What to work on.
Please give back, word for word, only the lines starting at the one containing "ATOM 94 N N" and ending at the one containing "O . PRO A 1 15" within the material below.

Input.
*** Block opens ***

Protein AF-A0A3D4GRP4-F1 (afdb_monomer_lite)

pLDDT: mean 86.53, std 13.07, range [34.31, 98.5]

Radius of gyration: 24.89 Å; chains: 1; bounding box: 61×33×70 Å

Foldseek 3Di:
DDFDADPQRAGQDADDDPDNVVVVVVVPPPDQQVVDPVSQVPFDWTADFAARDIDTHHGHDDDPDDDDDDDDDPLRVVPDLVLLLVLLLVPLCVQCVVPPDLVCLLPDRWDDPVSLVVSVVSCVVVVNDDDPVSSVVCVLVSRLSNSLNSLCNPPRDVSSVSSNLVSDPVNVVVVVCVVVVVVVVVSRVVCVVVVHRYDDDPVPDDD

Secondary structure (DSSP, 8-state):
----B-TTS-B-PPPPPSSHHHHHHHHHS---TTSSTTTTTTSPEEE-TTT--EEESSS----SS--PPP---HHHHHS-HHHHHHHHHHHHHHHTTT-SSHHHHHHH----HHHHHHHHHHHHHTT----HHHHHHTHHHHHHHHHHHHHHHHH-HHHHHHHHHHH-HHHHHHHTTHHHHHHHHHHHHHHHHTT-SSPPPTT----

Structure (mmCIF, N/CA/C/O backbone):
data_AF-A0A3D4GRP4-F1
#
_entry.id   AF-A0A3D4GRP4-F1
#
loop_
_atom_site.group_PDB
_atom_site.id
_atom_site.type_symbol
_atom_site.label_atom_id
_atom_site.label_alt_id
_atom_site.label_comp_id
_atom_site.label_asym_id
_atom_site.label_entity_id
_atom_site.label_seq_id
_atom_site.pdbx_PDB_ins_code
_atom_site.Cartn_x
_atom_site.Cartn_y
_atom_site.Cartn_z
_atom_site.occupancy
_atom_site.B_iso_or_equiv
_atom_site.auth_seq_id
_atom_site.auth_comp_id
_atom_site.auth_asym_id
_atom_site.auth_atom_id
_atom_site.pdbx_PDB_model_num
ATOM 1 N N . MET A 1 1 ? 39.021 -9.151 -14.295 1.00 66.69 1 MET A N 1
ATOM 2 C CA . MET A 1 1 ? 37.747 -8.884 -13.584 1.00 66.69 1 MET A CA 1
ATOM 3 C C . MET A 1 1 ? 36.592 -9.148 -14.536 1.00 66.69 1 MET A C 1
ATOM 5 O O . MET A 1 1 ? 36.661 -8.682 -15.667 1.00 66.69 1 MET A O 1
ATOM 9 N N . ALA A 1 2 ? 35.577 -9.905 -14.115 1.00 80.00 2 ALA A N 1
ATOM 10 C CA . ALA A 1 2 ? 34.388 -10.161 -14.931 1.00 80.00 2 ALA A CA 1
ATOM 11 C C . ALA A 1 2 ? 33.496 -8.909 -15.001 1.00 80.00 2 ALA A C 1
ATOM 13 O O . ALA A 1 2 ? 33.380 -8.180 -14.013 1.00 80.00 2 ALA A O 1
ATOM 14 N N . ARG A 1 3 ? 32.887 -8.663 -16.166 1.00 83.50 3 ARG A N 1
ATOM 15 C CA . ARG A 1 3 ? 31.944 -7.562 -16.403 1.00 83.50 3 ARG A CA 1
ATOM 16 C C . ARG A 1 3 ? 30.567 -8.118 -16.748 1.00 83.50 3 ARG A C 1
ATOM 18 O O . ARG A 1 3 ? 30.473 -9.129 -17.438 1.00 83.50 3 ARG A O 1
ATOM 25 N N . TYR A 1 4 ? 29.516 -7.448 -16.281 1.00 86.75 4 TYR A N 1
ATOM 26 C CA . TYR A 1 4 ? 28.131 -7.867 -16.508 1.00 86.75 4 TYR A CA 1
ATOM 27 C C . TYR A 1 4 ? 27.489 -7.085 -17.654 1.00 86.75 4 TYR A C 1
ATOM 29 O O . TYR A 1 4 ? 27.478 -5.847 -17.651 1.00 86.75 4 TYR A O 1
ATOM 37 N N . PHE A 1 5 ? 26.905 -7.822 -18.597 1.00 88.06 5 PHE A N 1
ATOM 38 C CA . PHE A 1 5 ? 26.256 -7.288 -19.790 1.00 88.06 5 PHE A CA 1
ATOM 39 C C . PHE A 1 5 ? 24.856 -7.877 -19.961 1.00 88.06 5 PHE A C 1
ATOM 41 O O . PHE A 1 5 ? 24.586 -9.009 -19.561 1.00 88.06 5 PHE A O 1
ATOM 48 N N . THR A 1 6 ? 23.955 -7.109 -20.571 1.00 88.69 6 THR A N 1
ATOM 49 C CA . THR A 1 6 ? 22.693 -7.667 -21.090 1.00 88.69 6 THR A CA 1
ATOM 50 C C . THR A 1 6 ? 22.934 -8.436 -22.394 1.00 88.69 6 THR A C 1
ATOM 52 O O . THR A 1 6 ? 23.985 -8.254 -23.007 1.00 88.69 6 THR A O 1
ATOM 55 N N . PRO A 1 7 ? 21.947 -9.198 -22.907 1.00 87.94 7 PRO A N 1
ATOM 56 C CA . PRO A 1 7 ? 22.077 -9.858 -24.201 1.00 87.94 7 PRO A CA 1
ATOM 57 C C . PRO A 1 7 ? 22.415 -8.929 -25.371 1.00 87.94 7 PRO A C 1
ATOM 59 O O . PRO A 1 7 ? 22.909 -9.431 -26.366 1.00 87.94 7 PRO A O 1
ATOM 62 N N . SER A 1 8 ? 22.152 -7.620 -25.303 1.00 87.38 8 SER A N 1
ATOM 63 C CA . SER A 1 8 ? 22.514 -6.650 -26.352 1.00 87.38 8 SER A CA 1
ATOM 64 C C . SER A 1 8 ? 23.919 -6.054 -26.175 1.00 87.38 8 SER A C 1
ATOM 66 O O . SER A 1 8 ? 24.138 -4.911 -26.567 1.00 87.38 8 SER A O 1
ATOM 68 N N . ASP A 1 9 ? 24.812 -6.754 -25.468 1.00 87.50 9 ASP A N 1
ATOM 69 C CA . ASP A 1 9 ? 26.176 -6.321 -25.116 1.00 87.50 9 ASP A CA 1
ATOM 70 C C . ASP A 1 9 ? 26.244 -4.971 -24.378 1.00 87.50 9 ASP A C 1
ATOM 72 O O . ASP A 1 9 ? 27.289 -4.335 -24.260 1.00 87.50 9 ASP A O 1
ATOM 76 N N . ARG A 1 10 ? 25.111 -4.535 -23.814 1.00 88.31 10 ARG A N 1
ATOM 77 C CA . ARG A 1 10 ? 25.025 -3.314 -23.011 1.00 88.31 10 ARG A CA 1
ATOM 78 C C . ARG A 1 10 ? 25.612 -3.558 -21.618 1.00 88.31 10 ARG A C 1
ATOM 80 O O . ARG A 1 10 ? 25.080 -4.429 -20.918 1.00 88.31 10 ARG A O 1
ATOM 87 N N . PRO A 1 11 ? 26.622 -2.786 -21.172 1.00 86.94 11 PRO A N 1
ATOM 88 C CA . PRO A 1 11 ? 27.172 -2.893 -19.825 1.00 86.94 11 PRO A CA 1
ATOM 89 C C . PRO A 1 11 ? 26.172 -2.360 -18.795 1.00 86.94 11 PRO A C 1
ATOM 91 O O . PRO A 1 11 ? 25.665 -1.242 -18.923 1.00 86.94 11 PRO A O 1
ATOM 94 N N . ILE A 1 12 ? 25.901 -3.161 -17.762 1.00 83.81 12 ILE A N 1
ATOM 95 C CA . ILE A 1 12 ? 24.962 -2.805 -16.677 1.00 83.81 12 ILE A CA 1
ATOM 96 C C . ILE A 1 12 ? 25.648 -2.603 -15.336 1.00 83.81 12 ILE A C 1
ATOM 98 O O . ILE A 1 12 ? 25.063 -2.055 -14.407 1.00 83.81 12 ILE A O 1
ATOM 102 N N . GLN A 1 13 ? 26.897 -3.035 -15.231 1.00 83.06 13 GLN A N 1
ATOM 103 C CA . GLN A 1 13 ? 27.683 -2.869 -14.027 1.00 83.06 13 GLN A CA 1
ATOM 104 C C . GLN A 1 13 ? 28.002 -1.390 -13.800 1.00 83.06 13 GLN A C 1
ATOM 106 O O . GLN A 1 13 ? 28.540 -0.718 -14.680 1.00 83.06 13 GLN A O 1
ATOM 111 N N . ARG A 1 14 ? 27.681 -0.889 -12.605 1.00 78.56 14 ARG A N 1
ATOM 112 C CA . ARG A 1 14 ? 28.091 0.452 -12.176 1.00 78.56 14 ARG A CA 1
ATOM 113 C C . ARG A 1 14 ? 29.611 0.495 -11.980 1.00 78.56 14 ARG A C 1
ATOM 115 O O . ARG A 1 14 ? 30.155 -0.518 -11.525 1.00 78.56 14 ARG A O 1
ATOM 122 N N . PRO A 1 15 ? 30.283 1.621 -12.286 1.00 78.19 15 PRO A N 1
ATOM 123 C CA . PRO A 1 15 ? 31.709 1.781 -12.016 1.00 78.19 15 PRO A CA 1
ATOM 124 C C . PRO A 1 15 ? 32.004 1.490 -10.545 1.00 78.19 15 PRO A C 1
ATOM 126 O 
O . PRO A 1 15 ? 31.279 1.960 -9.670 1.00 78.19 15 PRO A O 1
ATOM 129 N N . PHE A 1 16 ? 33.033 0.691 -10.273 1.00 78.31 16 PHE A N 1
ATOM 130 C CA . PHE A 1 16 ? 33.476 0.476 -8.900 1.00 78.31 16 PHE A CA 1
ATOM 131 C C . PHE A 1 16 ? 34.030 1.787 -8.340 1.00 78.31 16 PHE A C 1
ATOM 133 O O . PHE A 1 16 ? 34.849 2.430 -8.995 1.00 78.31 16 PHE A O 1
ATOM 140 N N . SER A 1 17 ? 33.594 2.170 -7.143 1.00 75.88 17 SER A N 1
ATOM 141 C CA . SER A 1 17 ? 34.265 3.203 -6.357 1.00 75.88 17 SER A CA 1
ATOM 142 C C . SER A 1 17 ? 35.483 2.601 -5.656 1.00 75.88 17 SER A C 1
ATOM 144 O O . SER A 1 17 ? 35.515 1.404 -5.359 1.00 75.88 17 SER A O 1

*** Block closes ***

Answer below.
ATOM 94 N N . ILE A 1 12 ? 25.901 -3.161 -17.762 1.00 83.81 12 ILE A N 1
ATOM 95 C CA . ILE A 1 12 ? 24.962 -2.805 -16.677 1.00 83.81 12 ILE A CA 1
ATOM 96 C C . ILE A 1 12 ? 25.648 -2.603 -15.336 1.00 83.81 12 ILE A C 1
ATOM 98 O O . ILE A 1 12 ? 25.063 -2.055 -14.407 1.00 83.81 12 ILE A O 1
ATOM 102 N N . GLN A 1 13 ? 26.897 -3.035 -15.231 1.00 83.06 13 GLN A N 1
ATOM 103 C CA . GLN A 1 13 ? 27.683 -2.869 -14.027 1.00 83.06 13 GLN A CA 1
ATOM 104 C C . GLN A 1 13 ? 28.002 -1.390 -13.800 1.00 83.06 13 GLN A C 1
ATOM 106 O O . GLN A 1 13 ? 28.540 -0.718 -14.680 1.00 83.06 13 GLN A O 1
ATOM 111 N N . ARG A 1 14 ? 27.681 -0.889 -12.605 1.00 78.56 14 ARG A N 1
ATOM 112 C CA . ARG A 1 14 ? 28.091 0.452 -12.176 1.00 78.56 14 ARG A CA 1
ATOM 113 C C . ARG A 1 14 ? 29.611 0.495 -11.980 1.00 78.56 14 ARG A C 1
ATOM 115 O O . ARG A 1 14 ? 30.155 -0.518 -11.525 1.00 78.56 14 ARG A O 1
ATOM 122 N N . PRO A 1 15 ? 30.283 1.621 -12.286 1.00 78.19 15 PRO A N 1
ATOM 123 C CA . PRO A 1 15 ? 31.709 1.781 -12.016 1.00 78.19 15 PRO A CA 1
ATOM 124 C C . PRO A 1 15 ? 32.004 1.490 -10.545 1.00 78.19 15 PRO A C 1
ATOM 126 O 
O . PRO A 1 15 ? 31.279 1.960 -9.670 1.00 78.19 15 PRO A O 1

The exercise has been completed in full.